# Vote for Most Reliable MK2 TT Engine



## SwissJetPilot (Apr 27, 2014)

A colleague at work stopped to chat about possibly buying his first Mk2 TT and had a question about which was the best engine to go with. By "best", he meant the least problematic, trouble-free, requiring little or no maintenance beyond the service schedule.

Obviously my preference is the 3.2, but not everyone wants the weight, fuel and tax burden associated with the larger engine.

Please vote and comment about which engine you have, what you like or don't like about it and if you had the choice, which engine you'd prefer.

Also, if you've experienced serious problems with your engine, please post that too.


----------



## SwissJetPilot (Apr 27, 2014)

I have a 2007 3.2 Quattro with just over 105,000-km. I have had no engine related issues of any kind. Only standard maintenance of oil and filter changes. The engine and fuel/exhaust system is 100% OEM with no mods or re-Maps.

Pros - 
Excellent acceleration
Plenty of power up the Alps and at autobahn speeds (>200-kph)
Great touring car

Cons - 
A bit thirsty
The car is a bit heavier than I'd prefer for a 2-seat Roadster, but the touring characteristics make up for it on long trips.


----------



## Hoggy (May 8, 2002)

Hi, No Turbo, No cambelt, No contest.
Hoggy.


----------



## MT-V6 (Jan 11, 2015)

You sum it up for me. Also mine uses no oil and it comes out golden brown every yearly service. Very few on here report any issues with them so they must be pretty solid


----------



## IPG3.6 (Sep 5, 2015)

i vote the 3.2 - why?

because no turbo setup!  There is MUCH less to fail, the engine doesn't have timing belts either. I also believe it was originally designed as a diesel block so made to withstand higher cylinder pressures.


----------



## grantlack (Aug 3, 2017)

no coincidence that the VR6 was the most mature platform of the bunch by the time it found its way into the TT. the only real concern is chain stretch later in life, which can be monitored with VCDS and addressed before any catastrophic damage occurs.


----------



## pcbbc (Sep 4, 2009)

SwissJetPilot said:


> A colleague at work stopped to chat about possibly buying his first Mk2 TT and had a question about which was the best engine to go with.


"best" in what regard?


> Obviously my preference is the 3.2, but not everyone wants the weight, fuel and tax burden associated with the larger engine.


Exactly.


----------



## FNChaos (Nov 30, 2016)

Most reliable motor, 3.2 no doubt.
Best 'modd'able' motor = Upgraded EA113 2.0TFSI (TTS) Better, stronger bottom-end. Actually designed to handle more power (as apposed to the newer EA888 2.0TSI)


----------



## SwissJetPilot (Apr 27, 2014)

@ pcbbc -

Good point - edit made; "By best, he meant the least problematic, trouble-free, requiring little or no maintenance beyond the service schedule."


----------



## Roller Skate (May 18, 2015)

3.2 without a doubt.

My Mk2 had uprated Shrick Cams, never missed a bit. Currently running two TT roadsters, a 
Mk3 and a MK1 that I'm running around in because a 3.2 mated with that DSG gearbox it's still my favourite iteration of the car.

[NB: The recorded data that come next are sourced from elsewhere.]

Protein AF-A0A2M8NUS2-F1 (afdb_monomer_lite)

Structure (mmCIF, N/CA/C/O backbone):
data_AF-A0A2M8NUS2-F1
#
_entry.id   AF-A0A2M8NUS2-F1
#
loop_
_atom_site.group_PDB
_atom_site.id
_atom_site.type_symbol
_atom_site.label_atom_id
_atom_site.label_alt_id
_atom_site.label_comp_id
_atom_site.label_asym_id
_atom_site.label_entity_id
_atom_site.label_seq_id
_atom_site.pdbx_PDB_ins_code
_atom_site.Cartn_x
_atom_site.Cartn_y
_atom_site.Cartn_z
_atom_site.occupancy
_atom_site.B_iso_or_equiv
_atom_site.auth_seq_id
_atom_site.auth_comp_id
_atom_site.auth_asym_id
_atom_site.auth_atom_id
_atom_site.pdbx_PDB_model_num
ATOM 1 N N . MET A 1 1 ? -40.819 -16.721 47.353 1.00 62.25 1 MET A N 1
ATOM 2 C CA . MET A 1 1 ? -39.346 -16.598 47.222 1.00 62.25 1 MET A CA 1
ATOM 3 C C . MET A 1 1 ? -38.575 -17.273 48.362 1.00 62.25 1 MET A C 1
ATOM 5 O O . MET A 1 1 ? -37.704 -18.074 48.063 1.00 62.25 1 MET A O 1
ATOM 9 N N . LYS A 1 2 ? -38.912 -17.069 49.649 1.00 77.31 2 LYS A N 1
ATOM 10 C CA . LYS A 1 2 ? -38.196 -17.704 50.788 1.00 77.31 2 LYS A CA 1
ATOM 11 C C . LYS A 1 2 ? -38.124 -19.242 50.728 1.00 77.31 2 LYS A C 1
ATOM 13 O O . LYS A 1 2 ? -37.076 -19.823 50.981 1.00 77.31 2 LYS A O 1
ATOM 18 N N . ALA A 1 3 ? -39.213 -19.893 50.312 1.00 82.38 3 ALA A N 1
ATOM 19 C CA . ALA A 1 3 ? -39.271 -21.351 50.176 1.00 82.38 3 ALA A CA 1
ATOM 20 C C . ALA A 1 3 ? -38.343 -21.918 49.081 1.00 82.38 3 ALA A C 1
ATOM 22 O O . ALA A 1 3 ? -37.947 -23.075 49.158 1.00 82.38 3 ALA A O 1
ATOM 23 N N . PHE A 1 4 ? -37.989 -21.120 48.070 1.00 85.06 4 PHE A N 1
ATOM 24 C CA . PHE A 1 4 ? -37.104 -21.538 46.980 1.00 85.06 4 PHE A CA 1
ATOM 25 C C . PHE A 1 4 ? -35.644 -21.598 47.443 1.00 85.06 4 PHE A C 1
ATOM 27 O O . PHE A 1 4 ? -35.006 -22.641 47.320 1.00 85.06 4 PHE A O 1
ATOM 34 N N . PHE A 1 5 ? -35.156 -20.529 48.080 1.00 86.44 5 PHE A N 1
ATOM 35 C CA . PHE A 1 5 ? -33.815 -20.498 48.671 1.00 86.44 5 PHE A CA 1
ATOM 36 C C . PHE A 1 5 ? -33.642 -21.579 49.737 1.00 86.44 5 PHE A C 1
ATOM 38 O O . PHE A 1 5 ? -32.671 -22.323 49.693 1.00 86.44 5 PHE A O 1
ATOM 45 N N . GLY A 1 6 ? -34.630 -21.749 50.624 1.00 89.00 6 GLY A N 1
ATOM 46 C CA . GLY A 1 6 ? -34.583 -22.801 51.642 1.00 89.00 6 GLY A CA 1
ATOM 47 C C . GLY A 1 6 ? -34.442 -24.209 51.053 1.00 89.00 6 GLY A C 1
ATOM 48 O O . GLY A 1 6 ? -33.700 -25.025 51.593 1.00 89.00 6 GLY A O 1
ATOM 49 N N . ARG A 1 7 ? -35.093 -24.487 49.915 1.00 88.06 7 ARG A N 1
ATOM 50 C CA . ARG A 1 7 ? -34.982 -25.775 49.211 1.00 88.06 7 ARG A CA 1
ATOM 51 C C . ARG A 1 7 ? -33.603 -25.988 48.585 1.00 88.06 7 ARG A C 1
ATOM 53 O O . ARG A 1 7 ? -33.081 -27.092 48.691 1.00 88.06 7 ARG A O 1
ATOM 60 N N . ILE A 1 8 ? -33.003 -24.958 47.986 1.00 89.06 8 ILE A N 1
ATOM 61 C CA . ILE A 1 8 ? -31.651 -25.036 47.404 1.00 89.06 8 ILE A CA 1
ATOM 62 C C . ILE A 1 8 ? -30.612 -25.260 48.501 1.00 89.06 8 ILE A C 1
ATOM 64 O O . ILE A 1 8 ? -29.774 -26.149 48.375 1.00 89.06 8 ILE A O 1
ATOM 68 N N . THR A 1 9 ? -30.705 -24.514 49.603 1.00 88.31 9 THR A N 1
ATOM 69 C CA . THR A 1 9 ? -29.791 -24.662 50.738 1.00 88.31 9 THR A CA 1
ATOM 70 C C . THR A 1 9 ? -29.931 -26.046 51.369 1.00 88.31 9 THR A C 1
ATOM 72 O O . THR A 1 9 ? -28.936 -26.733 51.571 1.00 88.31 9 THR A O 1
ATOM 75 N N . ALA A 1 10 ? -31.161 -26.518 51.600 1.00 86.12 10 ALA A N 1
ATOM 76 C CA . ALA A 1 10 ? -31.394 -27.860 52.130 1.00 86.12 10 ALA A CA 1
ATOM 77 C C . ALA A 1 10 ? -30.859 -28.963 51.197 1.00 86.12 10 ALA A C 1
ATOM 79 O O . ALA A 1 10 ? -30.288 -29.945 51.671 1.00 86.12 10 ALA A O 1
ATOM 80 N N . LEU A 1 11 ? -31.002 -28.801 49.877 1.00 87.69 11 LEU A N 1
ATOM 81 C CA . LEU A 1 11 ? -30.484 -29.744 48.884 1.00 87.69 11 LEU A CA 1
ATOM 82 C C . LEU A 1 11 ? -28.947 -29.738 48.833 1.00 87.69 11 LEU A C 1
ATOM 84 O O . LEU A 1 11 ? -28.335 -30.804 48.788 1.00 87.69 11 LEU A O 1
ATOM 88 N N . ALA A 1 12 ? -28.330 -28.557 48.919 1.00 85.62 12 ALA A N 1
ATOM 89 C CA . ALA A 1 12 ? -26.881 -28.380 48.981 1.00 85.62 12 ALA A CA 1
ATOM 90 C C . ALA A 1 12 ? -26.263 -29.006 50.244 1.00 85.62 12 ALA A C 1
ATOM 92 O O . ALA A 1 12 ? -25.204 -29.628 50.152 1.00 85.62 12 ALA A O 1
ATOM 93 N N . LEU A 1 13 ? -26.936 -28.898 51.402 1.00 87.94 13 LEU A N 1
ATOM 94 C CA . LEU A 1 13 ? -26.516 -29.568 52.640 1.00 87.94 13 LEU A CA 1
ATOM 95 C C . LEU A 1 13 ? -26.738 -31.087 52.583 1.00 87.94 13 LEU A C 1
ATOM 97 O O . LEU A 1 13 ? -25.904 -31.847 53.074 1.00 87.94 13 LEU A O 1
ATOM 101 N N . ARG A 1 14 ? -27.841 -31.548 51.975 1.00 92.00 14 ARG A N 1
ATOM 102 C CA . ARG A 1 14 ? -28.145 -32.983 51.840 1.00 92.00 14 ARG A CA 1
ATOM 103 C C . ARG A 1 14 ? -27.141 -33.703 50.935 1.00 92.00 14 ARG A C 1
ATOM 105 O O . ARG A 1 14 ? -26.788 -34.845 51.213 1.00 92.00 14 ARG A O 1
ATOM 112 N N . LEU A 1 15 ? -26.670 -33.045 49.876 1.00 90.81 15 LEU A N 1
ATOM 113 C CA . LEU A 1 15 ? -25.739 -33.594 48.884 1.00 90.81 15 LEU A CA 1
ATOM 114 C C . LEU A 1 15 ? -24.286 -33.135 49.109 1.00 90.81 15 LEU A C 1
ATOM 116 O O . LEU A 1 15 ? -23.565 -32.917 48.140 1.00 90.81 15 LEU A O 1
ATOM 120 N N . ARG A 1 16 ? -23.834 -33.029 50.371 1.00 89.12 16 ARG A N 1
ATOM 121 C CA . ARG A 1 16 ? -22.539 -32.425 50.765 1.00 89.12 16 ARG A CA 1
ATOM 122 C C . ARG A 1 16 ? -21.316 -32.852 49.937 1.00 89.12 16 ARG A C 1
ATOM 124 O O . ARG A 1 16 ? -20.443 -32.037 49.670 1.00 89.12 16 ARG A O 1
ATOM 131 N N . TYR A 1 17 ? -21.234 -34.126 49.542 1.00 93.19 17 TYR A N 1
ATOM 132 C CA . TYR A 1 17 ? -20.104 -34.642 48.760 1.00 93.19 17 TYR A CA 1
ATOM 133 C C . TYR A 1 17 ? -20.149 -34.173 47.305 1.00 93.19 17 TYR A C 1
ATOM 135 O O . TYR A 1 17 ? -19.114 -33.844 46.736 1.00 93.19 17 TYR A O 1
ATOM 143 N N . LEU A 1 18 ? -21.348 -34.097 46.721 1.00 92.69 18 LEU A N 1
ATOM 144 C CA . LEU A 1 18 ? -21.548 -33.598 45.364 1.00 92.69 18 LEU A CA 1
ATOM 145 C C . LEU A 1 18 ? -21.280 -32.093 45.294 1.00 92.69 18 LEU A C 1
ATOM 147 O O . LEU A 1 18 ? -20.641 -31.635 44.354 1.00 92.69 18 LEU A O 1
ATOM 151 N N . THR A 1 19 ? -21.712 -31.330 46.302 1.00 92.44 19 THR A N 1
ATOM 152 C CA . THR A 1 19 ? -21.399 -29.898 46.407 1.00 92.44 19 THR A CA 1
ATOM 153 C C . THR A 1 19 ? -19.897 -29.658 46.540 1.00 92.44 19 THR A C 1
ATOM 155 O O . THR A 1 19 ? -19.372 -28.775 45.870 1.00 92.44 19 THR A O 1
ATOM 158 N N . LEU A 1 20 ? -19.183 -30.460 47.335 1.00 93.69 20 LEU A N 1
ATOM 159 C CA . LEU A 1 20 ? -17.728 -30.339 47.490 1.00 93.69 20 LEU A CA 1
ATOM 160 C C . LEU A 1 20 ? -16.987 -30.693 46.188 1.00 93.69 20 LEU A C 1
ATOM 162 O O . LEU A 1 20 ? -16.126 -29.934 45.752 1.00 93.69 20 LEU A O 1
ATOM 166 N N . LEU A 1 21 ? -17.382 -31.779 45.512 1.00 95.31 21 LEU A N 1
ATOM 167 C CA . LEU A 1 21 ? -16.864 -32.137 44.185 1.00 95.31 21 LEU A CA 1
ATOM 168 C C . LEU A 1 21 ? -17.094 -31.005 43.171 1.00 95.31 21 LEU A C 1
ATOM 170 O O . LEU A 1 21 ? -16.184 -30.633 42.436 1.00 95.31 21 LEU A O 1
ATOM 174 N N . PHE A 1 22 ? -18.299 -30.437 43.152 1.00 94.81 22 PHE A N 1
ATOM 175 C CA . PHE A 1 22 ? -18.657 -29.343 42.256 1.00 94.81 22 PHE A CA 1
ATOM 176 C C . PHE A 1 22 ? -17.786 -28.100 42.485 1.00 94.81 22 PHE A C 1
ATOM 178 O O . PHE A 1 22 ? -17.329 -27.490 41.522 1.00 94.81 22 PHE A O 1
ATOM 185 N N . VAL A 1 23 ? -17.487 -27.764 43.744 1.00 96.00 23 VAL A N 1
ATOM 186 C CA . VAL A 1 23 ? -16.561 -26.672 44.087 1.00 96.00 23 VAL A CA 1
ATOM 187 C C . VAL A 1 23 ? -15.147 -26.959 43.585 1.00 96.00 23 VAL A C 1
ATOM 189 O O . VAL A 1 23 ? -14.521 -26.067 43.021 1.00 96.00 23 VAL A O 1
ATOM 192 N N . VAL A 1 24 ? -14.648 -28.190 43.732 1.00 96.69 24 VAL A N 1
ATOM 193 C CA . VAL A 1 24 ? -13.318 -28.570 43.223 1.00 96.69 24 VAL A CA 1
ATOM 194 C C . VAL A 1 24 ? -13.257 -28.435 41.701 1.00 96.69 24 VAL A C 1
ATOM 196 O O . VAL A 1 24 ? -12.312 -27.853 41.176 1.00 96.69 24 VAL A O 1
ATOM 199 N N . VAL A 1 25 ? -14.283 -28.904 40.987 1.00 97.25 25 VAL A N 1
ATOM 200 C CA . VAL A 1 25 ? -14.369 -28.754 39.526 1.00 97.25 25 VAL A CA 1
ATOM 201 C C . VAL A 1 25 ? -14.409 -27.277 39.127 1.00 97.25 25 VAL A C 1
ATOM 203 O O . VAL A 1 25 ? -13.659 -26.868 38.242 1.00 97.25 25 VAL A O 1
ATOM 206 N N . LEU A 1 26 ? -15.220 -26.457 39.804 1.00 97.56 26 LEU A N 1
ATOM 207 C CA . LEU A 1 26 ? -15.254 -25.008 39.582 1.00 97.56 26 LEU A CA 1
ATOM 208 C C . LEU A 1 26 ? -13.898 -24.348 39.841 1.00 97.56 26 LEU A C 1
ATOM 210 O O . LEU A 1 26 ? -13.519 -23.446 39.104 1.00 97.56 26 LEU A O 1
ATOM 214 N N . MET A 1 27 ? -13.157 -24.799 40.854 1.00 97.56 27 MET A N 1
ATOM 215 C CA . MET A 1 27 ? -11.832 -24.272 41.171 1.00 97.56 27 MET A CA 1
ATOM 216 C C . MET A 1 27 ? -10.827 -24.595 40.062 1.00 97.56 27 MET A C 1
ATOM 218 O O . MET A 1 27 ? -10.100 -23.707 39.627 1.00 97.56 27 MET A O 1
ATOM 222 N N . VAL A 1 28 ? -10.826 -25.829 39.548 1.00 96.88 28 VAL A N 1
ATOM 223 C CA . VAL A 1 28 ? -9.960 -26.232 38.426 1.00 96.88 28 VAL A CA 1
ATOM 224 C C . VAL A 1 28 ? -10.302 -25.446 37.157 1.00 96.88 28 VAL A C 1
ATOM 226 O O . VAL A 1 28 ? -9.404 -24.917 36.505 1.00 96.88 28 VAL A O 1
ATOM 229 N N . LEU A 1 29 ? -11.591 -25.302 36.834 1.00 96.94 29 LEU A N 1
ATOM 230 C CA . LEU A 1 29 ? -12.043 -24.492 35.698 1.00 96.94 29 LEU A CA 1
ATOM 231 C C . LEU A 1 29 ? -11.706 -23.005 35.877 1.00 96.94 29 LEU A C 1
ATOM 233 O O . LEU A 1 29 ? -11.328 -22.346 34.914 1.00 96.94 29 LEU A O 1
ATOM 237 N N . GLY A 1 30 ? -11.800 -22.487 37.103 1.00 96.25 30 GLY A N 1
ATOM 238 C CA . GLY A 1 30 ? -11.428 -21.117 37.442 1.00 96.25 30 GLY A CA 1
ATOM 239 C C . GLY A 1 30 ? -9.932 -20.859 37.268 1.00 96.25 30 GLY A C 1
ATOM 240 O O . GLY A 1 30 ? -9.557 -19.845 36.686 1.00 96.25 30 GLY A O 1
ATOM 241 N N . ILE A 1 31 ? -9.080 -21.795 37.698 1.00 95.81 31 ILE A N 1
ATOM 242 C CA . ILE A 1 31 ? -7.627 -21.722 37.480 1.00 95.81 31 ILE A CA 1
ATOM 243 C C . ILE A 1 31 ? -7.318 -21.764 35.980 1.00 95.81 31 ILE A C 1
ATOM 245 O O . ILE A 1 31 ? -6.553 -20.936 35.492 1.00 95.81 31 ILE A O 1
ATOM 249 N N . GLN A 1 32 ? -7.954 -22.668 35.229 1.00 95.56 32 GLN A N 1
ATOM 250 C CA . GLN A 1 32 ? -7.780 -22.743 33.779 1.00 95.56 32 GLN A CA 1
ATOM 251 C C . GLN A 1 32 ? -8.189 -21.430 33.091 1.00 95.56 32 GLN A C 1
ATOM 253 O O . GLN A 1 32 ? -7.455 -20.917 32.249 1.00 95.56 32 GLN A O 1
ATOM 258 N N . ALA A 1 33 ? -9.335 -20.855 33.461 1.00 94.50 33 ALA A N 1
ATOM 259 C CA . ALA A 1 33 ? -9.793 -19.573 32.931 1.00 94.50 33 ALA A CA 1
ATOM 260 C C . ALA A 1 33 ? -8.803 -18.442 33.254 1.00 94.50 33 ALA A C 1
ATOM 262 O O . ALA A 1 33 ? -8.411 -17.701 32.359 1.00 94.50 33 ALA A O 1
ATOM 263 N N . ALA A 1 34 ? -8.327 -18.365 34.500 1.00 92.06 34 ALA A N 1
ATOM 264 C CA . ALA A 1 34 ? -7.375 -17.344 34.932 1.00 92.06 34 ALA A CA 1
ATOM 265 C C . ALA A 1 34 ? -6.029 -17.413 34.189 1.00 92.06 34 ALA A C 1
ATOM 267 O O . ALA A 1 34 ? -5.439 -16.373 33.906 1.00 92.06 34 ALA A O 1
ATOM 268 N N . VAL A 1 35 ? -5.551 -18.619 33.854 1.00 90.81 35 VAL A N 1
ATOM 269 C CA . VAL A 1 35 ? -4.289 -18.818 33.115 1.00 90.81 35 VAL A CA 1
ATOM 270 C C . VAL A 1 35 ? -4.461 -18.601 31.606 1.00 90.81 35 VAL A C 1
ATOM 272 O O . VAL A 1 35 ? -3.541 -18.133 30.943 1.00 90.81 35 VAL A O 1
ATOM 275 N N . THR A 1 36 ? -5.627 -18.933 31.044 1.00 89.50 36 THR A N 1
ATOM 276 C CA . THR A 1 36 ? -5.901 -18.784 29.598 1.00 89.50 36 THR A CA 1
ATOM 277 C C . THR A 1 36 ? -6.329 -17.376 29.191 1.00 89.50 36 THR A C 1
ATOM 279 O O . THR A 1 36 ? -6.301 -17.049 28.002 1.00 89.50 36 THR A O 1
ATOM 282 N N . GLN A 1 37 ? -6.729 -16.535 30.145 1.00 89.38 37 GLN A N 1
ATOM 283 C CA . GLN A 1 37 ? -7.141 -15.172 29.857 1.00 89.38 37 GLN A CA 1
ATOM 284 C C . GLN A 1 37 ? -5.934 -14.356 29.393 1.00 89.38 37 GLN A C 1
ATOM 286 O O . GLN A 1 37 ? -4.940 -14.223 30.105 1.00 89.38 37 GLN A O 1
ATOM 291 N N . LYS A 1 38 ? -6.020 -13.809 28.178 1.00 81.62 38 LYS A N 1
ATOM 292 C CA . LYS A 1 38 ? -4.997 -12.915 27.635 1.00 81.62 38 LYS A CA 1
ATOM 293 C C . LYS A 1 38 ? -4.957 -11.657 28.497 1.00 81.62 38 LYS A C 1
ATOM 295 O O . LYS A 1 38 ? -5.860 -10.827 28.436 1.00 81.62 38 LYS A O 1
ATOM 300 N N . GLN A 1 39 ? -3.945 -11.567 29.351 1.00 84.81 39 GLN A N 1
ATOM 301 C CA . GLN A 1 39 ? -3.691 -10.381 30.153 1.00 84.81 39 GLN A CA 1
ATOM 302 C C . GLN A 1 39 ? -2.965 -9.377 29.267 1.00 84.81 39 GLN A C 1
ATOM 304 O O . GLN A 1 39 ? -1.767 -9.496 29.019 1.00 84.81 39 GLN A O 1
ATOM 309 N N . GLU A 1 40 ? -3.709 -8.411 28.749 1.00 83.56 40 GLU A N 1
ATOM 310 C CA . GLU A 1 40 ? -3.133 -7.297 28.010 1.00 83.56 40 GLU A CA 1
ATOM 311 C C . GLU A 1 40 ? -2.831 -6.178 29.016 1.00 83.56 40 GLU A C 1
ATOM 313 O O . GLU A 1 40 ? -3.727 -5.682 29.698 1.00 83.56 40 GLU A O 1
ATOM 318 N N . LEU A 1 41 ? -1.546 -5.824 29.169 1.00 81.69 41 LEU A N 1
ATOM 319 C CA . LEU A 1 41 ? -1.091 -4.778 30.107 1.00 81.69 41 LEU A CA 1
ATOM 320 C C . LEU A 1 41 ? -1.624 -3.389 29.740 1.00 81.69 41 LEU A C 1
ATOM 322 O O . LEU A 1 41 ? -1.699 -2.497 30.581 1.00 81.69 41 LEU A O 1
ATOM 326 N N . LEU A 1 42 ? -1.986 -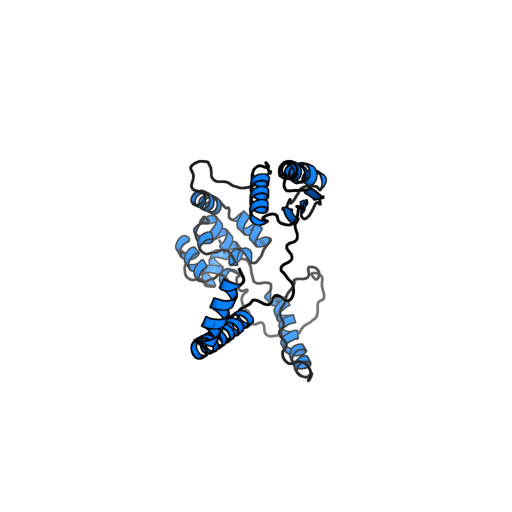3.223 28.476 1.00 83.50 42 LEU A N 1
ATOM 327 C CA . LEU A 1 42 ? -2.671 -2.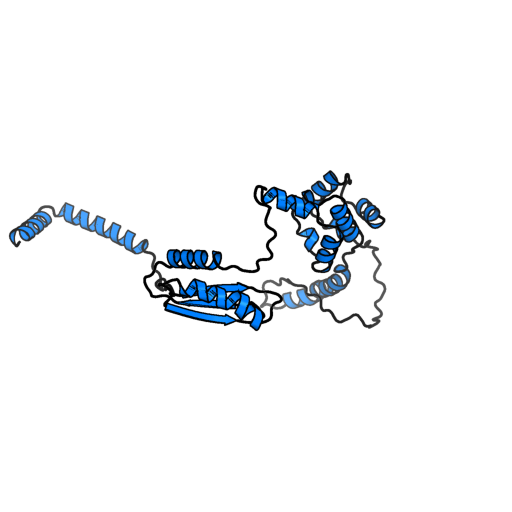068 27.940 1.00 83.50 42 LEU A CA 1
ATOM 328 C C . LEU A 1 42 ? -3.868 -2.622 27.171 1.00 83.50 42 LEU A C 1
ATOM 330 O O . LEU A 1 42 ? -3.652 -3.473 26.305 1.00 83.50 42 LEU A O 1
ATOM 334 N N . PRO A 1 43 ? -5.106 -2.192 27.467 1.00 79.38 43 PRO A N 1
ATOM 335 C CA . PRO A 1 43 ? -6.230 -2.551 26.616 1.00 79.38 43 PRO A CA 1
ATOM 336 C C . PRO A 1 43 ? -5.958 -2.044 25.190 1.00 79.38 43 PRO A C 1
ATOM 338 O O . PRO A 1 43 ? -5.278 -1.024 25.031 1.00 79.38 43 PRO A O 1
ATOM 341 N N . PRO A 1 44 ? -6.480 -2.712 24.152 1.00 77.44 44 PRO A N 1
ATOM 342 C CA . PRO A 1 44 ? -6.311 -2.250 22.786 1.00 77.44 44 PRO A CA 1
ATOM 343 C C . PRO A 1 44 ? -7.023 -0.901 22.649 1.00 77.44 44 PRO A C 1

Saying that ... the TTS comes a close second.


----------



## Iceblue (Jul 20, 2018)

This sounds like a 3.2 love in and in the circumstances who can disagree. Hard for anyone to really comment unless you have owned both and driven them both hard as a daily driver, not a weekend beauty queen. My only experience is my 2.0 FWD turbo EA113 (50,000 kms in two yrs) and being my first turbo am very impresssed with the acceleration and other aspects. In that regard it has held up very well against many porkers and also V8's that are common in my market. Yes it needs to be looked after and has more bits that can go wrong but to date , touch wood this has been preventative stuff apart from a failed oil cooler that was relatively cheap to fix and uncommon based upon threads on here.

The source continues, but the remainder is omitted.